I am using lxml 4.5.0 to scraping data from website.

it works well in the following example

chrome_ua = "Mozilla/5.0 (Macintosh; Intel Mac OS X 10_13_6) AppleWebKit/537.36 " \
            "(KHTML, like Gecko) Chrome/77.0.3864.0 Safari/537.36"

with requests.Session() as s:
    s.headers.update({'User-Agent': chrome_ua})
    resp = s.get('https://www.yahoo.co.jp')
    parser = etree.HTMLParser()
    tree = etree.parse(StringIO(resp.text), parser)
    result = tree.xpath('//*[@id="tabTopics1"]/a')[0]

result.text

as the result.text give me the right text 'ニュース'

but when I try another side, it failed to prase the japanese properly.

chrome_ua = "Mozilla/5.0 (Macintosh; Intel Mac OS X 10_13_6) AppleWebKit/537.36 " \
            "(KHTML, like Gecko) Chrome/77.0.3864.0 Safari/537.36"

with requests.Session() as s:
    s.headers.update({'User-Agent': chrome_ua})
    resp = s.get('https://travel.rakuten.co.jp/')
    parser = etree.HTMLParser()
    tree = etree.parse(StringIO(resp.text), parser)
    result = tree.xpath('//*[@id="rt-nav-box"]/li[1]/a')[0]

result.text

the result.text give me 'å\x9b½å\x86\x85æ\x97\x85è¡\x8c' , it should be '国内旅行'

I tried to use parser = etree.HTMLParser(encoding='utf-8'), but it still not work.

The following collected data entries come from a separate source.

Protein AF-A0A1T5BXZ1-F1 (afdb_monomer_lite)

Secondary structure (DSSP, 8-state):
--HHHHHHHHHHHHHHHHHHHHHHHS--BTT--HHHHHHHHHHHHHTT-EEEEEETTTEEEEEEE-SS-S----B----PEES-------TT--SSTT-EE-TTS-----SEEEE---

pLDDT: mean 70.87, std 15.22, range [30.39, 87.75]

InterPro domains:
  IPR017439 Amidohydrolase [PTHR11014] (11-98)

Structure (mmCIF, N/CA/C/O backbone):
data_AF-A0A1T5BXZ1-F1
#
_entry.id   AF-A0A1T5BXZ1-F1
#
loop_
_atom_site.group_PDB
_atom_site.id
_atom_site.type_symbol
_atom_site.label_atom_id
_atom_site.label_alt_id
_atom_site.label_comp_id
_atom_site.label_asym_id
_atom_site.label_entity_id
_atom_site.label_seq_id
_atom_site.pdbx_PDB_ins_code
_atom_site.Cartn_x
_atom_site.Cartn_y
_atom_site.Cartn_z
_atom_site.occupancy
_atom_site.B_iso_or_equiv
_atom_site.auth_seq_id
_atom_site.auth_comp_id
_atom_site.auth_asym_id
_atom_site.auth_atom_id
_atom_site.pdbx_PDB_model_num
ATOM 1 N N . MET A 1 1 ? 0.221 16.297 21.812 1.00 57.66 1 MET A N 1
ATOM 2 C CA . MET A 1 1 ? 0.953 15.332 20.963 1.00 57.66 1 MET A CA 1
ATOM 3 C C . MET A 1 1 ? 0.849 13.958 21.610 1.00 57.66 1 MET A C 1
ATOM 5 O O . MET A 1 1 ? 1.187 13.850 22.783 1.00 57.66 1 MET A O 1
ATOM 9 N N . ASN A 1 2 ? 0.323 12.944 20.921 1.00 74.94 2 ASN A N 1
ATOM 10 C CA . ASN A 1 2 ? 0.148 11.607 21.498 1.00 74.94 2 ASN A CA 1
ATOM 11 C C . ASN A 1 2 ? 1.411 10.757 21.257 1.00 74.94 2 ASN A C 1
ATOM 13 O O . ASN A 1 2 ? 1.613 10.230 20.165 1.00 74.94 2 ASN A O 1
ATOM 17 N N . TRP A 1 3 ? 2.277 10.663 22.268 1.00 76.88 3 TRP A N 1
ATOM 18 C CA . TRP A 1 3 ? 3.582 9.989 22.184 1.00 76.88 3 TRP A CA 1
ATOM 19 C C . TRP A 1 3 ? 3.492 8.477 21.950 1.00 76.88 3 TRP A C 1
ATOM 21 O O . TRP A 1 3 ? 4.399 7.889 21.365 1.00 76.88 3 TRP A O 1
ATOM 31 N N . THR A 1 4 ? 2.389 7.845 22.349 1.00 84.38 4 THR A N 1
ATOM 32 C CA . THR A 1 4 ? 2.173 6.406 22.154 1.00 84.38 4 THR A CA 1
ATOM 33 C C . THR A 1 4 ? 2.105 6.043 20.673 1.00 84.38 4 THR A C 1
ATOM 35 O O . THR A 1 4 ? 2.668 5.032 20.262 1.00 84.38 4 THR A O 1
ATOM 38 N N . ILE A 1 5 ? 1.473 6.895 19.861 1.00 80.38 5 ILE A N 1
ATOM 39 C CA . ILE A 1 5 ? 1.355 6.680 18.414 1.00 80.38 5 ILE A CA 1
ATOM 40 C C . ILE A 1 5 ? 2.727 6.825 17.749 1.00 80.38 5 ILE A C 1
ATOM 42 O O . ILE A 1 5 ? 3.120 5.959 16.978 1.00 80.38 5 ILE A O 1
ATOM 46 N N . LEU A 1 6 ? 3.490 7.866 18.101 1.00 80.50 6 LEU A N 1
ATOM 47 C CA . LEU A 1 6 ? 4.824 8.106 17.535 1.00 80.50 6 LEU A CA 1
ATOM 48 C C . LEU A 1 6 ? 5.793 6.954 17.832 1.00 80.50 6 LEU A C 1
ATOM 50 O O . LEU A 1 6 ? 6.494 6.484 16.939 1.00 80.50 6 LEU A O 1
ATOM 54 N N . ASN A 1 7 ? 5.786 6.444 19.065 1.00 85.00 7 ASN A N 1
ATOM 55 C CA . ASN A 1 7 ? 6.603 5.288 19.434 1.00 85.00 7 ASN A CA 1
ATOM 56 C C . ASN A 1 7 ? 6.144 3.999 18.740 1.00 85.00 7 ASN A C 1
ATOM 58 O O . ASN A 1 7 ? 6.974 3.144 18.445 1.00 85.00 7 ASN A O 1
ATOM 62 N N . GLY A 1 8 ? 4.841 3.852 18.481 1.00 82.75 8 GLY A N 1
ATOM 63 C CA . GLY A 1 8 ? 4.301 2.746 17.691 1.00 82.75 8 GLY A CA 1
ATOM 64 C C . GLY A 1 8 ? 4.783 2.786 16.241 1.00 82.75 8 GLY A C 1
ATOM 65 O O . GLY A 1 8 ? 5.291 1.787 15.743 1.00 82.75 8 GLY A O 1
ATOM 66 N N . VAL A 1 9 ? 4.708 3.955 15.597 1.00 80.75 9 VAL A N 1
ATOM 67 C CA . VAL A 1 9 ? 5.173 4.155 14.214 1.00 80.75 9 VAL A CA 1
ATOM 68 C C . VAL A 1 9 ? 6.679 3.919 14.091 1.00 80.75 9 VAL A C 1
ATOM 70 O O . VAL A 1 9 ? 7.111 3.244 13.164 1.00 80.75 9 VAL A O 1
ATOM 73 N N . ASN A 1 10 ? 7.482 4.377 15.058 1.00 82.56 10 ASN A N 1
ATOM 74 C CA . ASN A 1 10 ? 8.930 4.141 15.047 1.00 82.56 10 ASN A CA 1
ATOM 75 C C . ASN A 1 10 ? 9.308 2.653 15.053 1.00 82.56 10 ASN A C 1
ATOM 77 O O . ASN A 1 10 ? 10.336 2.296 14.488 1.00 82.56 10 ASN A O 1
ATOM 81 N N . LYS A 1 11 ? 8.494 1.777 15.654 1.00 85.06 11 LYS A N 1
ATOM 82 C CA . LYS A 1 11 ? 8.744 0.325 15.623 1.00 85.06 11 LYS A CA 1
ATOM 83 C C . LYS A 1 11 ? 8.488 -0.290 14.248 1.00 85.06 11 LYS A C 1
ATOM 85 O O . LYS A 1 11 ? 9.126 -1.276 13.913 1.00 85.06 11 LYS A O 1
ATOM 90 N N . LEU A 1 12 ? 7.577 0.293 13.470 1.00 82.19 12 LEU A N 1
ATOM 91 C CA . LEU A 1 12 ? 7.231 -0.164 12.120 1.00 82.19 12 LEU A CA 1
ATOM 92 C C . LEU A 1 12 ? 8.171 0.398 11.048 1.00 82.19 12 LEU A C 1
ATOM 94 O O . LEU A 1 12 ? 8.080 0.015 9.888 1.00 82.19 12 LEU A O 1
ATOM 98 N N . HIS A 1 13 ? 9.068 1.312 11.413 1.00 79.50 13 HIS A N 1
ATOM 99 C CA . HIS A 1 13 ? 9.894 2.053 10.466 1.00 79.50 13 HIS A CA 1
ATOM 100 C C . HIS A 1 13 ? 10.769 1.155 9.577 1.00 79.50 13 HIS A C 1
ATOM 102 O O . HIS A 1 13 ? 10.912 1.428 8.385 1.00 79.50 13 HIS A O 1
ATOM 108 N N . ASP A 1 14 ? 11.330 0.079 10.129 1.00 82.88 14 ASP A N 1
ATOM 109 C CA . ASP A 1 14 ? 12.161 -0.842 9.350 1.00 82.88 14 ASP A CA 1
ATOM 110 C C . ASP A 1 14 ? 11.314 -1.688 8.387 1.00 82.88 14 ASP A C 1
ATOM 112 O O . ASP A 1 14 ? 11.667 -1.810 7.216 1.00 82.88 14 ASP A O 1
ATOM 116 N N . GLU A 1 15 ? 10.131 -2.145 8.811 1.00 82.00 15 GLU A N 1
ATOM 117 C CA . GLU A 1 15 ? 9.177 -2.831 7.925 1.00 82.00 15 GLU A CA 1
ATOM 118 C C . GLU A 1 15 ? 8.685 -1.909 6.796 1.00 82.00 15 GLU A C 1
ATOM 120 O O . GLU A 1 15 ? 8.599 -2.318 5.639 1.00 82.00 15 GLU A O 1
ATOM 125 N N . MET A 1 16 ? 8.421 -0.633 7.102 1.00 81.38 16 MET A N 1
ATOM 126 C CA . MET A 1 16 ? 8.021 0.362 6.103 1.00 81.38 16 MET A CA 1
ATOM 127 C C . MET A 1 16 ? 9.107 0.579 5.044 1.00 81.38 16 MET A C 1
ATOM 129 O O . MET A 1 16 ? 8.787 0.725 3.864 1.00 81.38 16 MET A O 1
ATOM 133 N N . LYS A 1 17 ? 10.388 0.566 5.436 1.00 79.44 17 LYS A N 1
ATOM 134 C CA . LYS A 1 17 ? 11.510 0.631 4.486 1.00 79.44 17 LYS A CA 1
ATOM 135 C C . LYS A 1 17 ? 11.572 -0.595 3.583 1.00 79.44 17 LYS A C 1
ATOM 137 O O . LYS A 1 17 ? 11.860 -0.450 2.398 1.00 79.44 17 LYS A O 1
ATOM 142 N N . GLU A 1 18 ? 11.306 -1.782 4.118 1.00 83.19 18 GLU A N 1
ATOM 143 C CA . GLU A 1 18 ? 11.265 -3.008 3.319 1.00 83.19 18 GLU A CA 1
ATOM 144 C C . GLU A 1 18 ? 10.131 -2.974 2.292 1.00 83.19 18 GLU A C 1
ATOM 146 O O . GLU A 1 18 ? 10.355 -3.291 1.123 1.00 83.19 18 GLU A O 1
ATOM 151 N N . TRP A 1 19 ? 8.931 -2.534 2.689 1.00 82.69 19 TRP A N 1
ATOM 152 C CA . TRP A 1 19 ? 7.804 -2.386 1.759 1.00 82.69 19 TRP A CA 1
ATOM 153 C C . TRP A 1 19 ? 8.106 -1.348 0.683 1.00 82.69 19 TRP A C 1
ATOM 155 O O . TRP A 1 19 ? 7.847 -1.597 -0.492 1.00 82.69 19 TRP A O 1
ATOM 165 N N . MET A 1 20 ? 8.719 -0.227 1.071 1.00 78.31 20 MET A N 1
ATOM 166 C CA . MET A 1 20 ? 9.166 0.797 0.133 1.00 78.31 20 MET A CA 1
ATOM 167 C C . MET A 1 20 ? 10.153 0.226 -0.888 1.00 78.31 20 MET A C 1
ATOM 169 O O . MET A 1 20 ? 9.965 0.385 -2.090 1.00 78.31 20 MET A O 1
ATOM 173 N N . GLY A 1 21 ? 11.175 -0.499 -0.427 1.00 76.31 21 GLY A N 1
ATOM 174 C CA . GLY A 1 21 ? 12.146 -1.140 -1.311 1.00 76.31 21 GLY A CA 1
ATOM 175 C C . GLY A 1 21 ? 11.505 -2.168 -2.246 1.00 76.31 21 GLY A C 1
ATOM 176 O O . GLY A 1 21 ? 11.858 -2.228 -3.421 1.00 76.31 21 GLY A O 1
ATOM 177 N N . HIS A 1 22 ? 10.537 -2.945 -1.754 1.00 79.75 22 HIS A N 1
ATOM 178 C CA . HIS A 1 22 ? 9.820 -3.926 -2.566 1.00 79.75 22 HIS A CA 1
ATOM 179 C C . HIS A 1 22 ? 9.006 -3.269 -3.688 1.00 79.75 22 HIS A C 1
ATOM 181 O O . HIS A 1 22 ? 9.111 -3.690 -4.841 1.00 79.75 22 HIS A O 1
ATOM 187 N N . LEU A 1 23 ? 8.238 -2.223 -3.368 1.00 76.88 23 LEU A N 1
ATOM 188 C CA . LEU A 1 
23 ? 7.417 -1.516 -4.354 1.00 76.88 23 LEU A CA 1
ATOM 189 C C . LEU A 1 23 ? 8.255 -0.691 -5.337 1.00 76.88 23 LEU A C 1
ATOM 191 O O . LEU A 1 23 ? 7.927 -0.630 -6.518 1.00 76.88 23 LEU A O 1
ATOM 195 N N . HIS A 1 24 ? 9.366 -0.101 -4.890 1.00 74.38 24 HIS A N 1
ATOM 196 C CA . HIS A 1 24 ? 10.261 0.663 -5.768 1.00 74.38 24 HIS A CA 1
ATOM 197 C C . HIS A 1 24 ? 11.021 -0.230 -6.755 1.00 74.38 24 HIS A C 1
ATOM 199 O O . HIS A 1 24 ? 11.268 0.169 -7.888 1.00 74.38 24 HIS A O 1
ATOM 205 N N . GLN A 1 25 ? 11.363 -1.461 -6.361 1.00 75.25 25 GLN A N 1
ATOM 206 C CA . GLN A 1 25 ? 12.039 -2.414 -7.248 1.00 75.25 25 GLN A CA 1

How can I make lxml parse japanese properly in this case?

kyang922
  • 13
  • 3
  • 1
    You may want to use BeautifulSoup instead - it's geared for messy HTML and messy Unicode. – AKX Mar 03 '20 at 10:22
  • @AKX yeah, I tried BeautifulSoup at frist. but I found it does not supports XPATH, so I turn into lxml – kyang922 Mar 03 '20 at 10:24
  • I also tried selenium, it works well. but I don't want to use selenium since it need a browser working background and cause much overhead. I do not need to run javascript or something else but just parse the html. – kyang922 Mar 03 '20 at 10:30
  • Somewhere the `utf-8` in the `meta` in the second web site header gets lost; the other web site has the same but there it works. Forcing recoding works: `print (bytes(result.text, encoding='latin-1').decode('utf8'))`, but you cannot know in advance when that is necessary so no proper "solution". – Jongware Mar 03 '20 at 10:31
  • `StringIO(resp.content.decode('utf-8'))` – furas Mar 03 '20 at 11:50
  • You can try this. You don't have to worry about the encoding. from simplified_scrapy import req html = req.get('https://travel.rakuten.co.jp/') – dabingsou Mar 04 '20 at 00:03

1 Answers1

2

Using

print(resp.encoding)

you can see it used ISO-8859-1 to convert resp.content to resp.text

but you can get directly resp.content and decode it with different encoding

StringIO( resp.content.decode('utf-8') )

Using module chardet you can try to detect what encoding you should use

print( chardet.detect(resp.content) )

Result

{'encoding': 'utf-8', 'confidence': 0.99, 'language': ''}

import requests
from lxml import etree
from io import StringIO
import chardet

chrome_ua = "Mozilla/5.0 (Macintosh; Intel Mac OS X 10_13_6) AppleWebKit/537.36 " \
            "(KHTML, like Gecko) Chrome/77.0.3864.0 Safari/537.36"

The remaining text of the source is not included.